Extracted records:
Start of Block
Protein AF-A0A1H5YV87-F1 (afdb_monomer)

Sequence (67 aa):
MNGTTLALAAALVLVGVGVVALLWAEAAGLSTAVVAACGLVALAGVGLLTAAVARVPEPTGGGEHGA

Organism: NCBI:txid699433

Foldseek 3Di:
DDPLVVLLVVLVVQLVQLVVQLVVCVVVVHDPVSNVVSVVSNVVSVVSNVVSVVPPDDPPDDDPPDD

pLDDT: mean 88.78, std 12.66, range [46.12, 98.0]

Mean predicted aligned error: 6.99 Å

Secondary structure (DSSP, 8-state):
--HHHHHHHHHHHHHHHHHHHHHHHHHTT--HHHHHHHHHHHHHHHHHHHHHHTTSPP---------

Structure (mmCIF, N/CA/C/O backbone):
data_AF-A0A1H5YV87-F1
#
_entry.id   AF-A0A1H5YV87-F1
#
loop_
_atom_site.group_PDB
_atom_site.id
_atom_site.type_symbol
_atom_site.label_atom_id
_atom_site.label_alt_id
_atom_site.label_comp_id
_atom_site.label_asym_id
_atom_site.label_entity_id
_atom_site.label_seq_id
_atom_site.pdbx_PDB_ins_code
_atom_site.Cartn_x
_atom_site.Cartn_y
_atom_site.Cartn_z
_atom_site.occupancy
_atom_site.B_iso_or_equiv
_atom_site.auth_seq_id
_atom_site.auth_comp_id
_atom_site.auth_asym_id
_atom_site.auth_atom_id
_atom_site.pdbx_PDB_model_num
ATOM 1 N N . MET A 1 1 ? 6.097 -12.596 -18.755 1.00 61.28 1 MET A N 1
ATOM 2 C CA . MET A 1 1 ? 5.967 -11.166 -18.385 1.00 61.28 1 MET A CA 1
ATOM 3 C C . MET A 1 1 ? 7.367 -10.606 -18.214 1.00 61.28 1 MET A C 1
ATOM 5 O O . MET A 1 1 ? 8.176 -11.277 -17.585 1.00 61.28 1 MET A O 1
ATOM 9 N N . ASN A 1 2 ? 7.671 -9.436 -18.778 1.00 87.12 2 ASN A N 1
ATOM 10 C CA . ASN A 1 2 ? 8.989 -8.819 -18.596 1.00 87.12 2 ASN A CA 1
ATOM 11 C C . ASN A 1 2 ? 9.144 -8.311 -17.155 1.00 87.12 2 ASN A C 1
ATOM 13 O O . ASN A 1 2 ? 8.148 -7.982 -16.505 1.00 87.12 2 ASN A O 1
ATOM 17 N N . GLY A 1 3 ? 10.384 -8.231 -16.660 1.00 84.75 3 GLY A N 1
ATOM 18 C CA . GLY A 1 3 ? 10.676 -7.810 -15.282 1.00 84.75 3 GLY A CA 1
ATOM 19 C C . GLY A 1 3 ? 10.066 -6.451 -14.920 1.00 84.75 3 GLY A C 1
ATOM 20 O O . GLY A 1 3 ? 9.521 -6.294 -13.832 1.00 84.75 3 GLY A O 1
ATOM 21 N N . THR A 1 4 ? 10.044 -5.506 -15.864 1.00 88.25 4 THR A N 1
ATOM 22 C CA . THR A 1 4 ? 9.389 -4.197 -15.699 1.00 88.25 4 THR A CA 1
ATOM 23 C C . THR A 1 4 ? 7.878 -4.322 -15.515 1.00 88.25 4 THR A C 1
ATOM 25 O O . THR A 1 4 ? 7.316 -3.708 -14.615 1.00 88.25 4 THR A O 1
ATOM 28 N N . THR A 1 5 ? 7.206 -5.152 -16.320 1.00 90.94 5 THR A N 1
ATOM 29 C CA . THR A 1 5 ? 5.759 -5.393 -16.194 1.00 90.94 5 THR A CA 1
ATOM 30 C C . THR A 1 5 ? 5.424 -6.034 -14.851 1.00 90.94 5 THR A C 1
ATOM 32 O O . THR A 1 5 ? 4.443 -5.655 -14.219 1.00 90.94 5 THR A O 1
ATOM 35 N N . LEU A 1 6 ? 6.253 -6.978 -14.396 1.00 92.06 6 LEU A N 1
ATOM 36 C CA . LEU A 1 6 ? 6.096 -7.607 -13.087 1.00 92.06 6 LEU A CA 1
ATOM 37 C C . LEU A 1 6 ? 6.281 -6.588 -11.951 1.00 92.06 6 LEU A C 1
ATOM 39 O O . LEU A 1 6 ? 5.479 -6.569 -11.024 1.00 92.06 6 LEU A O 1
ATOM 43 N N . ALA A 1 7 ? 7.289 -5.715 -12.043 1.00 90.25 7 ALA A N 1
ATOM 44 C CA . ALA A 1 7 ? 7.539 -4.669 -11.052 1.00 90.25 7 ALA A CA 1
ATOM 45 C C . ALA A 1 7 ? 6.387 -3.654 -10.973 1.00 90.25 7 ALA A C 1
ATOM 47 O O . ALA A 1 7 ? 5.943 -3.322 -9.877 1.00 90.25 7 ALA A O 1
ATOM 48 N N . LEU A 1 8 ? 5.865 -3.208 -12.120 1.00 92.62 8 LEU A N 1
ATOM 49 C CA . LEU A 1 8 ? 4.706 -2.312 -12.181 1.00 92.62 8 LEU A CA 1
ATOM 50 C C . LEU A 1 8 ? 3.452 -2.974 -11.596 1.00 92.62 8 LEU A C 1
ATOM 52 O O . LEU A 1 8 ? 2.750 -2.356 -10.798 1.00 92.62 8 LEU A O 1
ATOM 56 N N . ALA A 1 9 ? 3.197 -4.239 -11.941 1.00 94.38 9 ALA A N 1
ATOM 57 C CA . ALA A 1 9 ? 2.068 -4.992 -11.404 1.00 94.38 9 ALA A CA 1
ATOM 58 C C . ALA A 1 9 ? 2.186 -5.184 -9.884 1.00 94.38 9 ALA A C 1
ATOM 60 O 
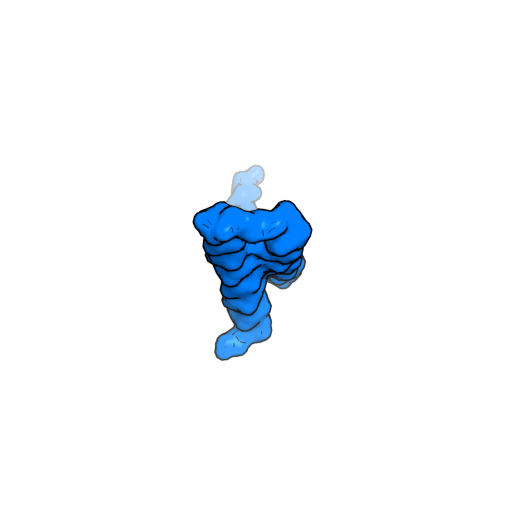O . ALA A 1 9 ? 1.226 -4.935 -9.159 1.00 94.38 9 ALA A O 1
ATOM 61 N N . ALA A 1 10 ? 3.365 -5.568 -9.390 1.00 93.88 10 ALA A N 1
ATOM 62 C CA . ALA A 1 10 ? 3.616 -5.736 -7.963 1.00 93.88 10 ALA A CA 1
ATOM 63 C C . ALA A 1 10 ? 3.459 -4.415 -7.196 1.00 93.88 10 ALA A C 1
ATOM 65 O O . ALA A 1 10 ? 2.827 -4.397 -6.142 1.00 93.88 10 ALA A O 1
ATOM 66 N N . ALA A 1 11 ? 3.978 -3.307 -7.737 1.00 94.25 11 ALA A N 1
ATOM 67 C CA . ALA A 1 11 ? 3.819 -1.986 -7.140 1.00 94.25 11 ALA A CA 1
ATOM 68 C C . ALA A 1 11 ? 2.341 -1.577 -7.067 1.00 94.25 11 ALA A C 1
ATOM 70 O O . ALA A 1 11 ? 1.876 -1.163 -6.008 1.00 94.25 11 ALA A O 1
ATOM 71 N N . LEU A 1 12 ? 1.580 -1.769 -8.150 1.00 94.50 12 LEU A N 1
ATOM 72 C CA . LEU A 1 12 ? 0.144 -1.485 -8.177 1.00 94.50 12 LEU A CA 1
ATOM 73 C C . LEU A 1 12 ? -0.631 -2.332 -7.159 1.00 94.50 12 LEU A C 1
ATOM 75 O O . LEU A 1 12 ? -1.471 -1.800 -6.435 1.00 94.50 12 LEU A O 1
ATOM 79 N N . VAL A 1 13 ? 
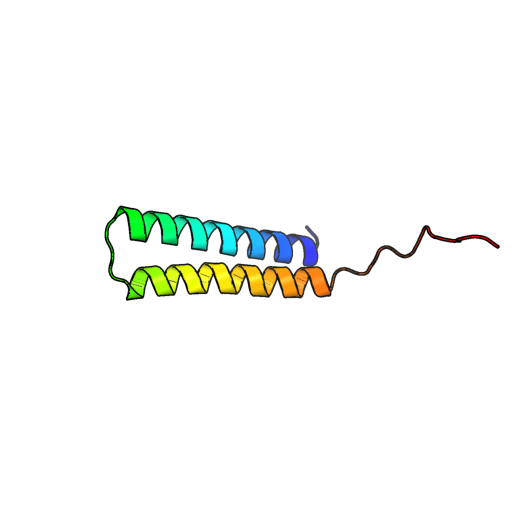-0.340 -3.632 -7.075 1.00 97.19 13 VAL A N 1
ATOM 80 C CA . VAL A 1 13 ? -0.955 -4.5
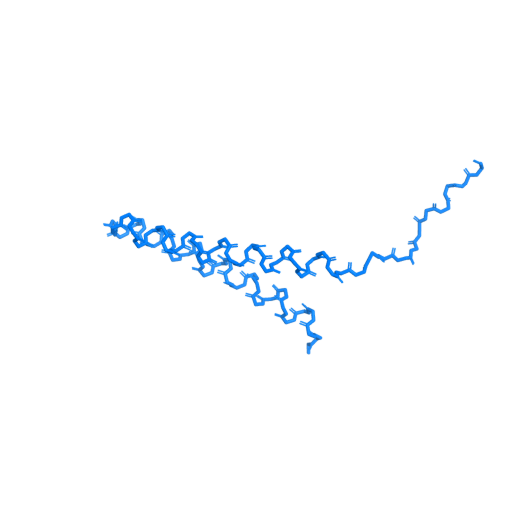25 -6.082 1.00 97.19 13 VAL A CA 1
ATOM 81 C C . VAL A 1 13 ? -0.627 -4.056 -4.669 1.00 97.19 13 VAL A C 1
ATOM 83 O O . VAL A 1 13 ? -1.524 -4.003 -3.834 1.00 97.19 13 VAL A O 1
ATOM 86 N N . LEU A 1 14 ? 0.619 -3.662 -4.399 1.00 95.12 14 LEU A N 1
ATOM 87 C CA . LEU A 1 14 ? 1.026 -3.177 -3.081 1.00 95.12 14 LEU A CA 1
ATOM 88 C C . LEU A 1 14 ? 0.279 -1.893 -2.689 1.00 95.12 14 LEU A C 1
ATOM 90 O O . LEU A 1 14 ? -0.201 -1.793 -1.560 1.00 95.12 14 LEU A O 1
ATOM 94 N N . VAL A 1 15 ? 0.112 -0.952 -3.627 1.00 97.38 15 VAL A N 1
ATOM 95 C CA . VAL A 1 15 ? -0.716 0.250 -3.421 1.00 97.38 15 VAL A CA 1
ATOM 96 C C . VAL A 1 15 ? -2.163 -0.141 -3.133 1.00 97.38 15 VAL A C 1
ATOM 98 O O . VAL A 1 15 ? -2.725 0.301 -2.134 1.00 97.38 15 VAL A O 1
ATOM 101 N N . GLY A 1 16 ? -2.758 -0.991 -3.974 1.00 97.56 16 GLY A N 1
ATOM 102 C CA . GLY A 1 16 ? -4.149 -1.417 -3.828 1.00 97.56 16 GLY A CA 1
ATOM 103 C C . GLY A 1 16 ? -4.410 -2.111 -2.492 1.00 97.56 16 GLY A C 1
ATOM 104 O O . GLY A 1 16 ? -5.341 -1.743 -1.781 1.00 97.56 16 GLY A O 1
ATOM 105 N N . VAL A 1 17 ? -3.553 -3.060 -2.109 1.00 97.50 17 VAL A N 1
ATOM 106 C CA . VAL A 1 17 ? -3.641 -3.768 -0.823 1.00 97.50 17 VAL A CA 1
ATOM 107 C C . VAL A 1 17 ? -3.466 -2.802 0.347 1.00 97.50 17 VAL A C 1
ATOM 109 O O . VAL A 1 17 ? -4.250 -2.862 1.290 1.00 97.50 17 VAL A O 1
ATOM 112 N N . GLY A 1 18 ? -2.493 -1.886 0.282 1.00 96.44 18 GLY A N 1
ATOM 113 C CA . GLY A 1 18 ? -2.283 -0.873 1.317 1.00 96.44 18 GLY A CA 1
ATOM 114 C C . GLY A 1 18 ? -3.511 0.016 1.517 1.00 96.44 18 GLY A C 1
ATOM 115 O O . GLY A 1 18 ? -3.962 0.189 2.647 1.00 96.44 18 GLY A O 1
ATOM 116 N N . VAL A 1 19 ? -4.105 0.512 0.428 1.00 97.31 19 VAL A N 1
ATOM 117 C CA . VAL A 1 19 ? -5.314 1.354 0.469 1.00 97.31 19 VAL A CA 1
ATOM 118 C C . VAL A 1 19 ? -6.522 0.579 0.993 1.00 97.31 19 VAL A C 1
ATOM 120 O O . VAL A 1 19 ? -7.225 1.077 1.868 1.00 97.31 19 VAL A O 1
ATOM 123 N N . VAL A 1 20 ? -6.755 -0.646 0.513 1.00 98.00 20 VAL A N 1
ATOM 124 C CA . VAL A 1 20 ? -7.864 -1.490 0.992 1.00 98.00 20 VAL A CA 1
ATOM 125 C C . VAL A 1 20 ? -7.716 -1.786 2.483 1.00 98.00 20 VAL A C 1
ATOM 127 O O . VAL A 1 20 ? -8.688 -1.662 3.224 1.00 98.00 20 VAL A O 1
ATOM 130 N N . ALA A 1 21 ? -6.508 -2.123 2.940 1.00 96.06 21 ALA A N 1
ATOM 131 C CA . ALA A 1 21 ? -6.236 -2.361 4.353 1.00 96.06 21 ALA A CA 1
ATOM 132 C C . ALA A 1 21 ? -6.455 -1.100 5.202 1.00 96.06 21 ALA A C 1
ATOM 134 O O . ALA A 1 21 ? -7.009 -1.199 6.292 1.00 96.06 21 ALA A O 1
ATOM 135 N N . LEU A 1 22 ? -6.079 0.077 4.691 1.00 95.50 22 LEU A N 1
ATOM 136 C CA . LEU A 1 22 ? -6.280 1.363 5.365 1.00 95.50 22 LEU A CA 1
ATOM 137 C C . LEU A 1 22 ? -7.775 1.663 5.532 1.00 95.50 22 LEU A C 1
ATOM 139 O O . LEU A 1 22 ? -8.229 1.906 6.645 1.00 95.50 22 LEU A O 1
ATOM 143 N N . LEU A 1 23 ? -8.553 1.550 4.452 1.00 96.12 23 LEU A N 1
ATOM 144 C CA . LEU A 1 23 ? -10.007 1.740 4.486 1.00 96.12 23 LEU A CA 1
ATOM 145 C C . LEU A 1 23 ? -10.694 0.739 5.417 1.00 96.12 23 LEU A C 1
ATOM 147 O O . LEU A 1 23 ? -11.625 1.097 6.135 1.00 96.12 23 LEU A O 1
ATOM 151 N N . TRP A 1 24 ? -10.231 -0.511 5.422 1.00 97.81 24 TRP A N 1
ATOM 152 C CA . TRP A 1 24 ? -10.765 -1.539 6.306 1.00 97.81 24 TRP A CA 1
ATOM 153 C C . TRP A 1 24 ? -10.428 -1.267 7.778 1.00 97.81 24 TRP A C 1
ATOM 155 O O . TRP A 1 24 ? -11.304 -1.388 8.631 1.00 97.81 24 TRP A O 1
ATOM 165 N N . ALA A 1 25 ? -9.192 -0.859 8.078 1.00 94.38 25 ALA A N 1
ATOM 166 C CA . ALA A 1 25 ? -8.759 -0.516 9.431 1.00 94.38 25 ALA A CA 1
ATOM 167 C C . ALA A 1 25 ? -9.543 0.677 9.999 1.00 94.38 25 ALA A C 1
ATOM 169 O O . ALA A 1 25 ? -9.981 0.628 11.148 1.00 94.38 25 ALA A O 1
ATOM 170 N N . GLU A 1 26 ? -9.767 1.706 9.182 1.00 93.19 26 GLU A N 1
ATOM 171 C CA . GLU A 1 26 ? -10.609 2.858 9.520 1.00 93.19 26 GLU A CA 1
ATOM 172 C C . GLU A 1 26 ? -12.064 2.437 9.763 1.00 93.19 26 GLU A C 1
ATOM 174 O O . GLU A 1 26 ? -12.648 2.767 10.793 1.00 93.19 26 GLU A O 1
End of Block
PROBLEM DETAILS → Produce only the lines from the line containing "ATOM 48 N N" through the line containing "ATOM 52 O O", inclusive of both, exactly as they stand in the entries above.

RESPONSE AREA →
ATOM 48 N N . LEU A 1 8 ? 5.865 -3.208 -12.120 1.00 92.62 8 LEU A N 1
ATOM 49 C CA . LEU A 1 8 ? 4.706 -2.312 -12.181 1.00 92.62 8 LEU A CA 1
ATOM 50 C C . LEU A 1 8 ? 3.452 -2.974 -11.596 1.00 92.62 8 LEU A C 1
ATOM 52 O O . LEU A 1 8 ? 2.750 -2.356 -10.798 1.00 92.62 8 LEU A O 1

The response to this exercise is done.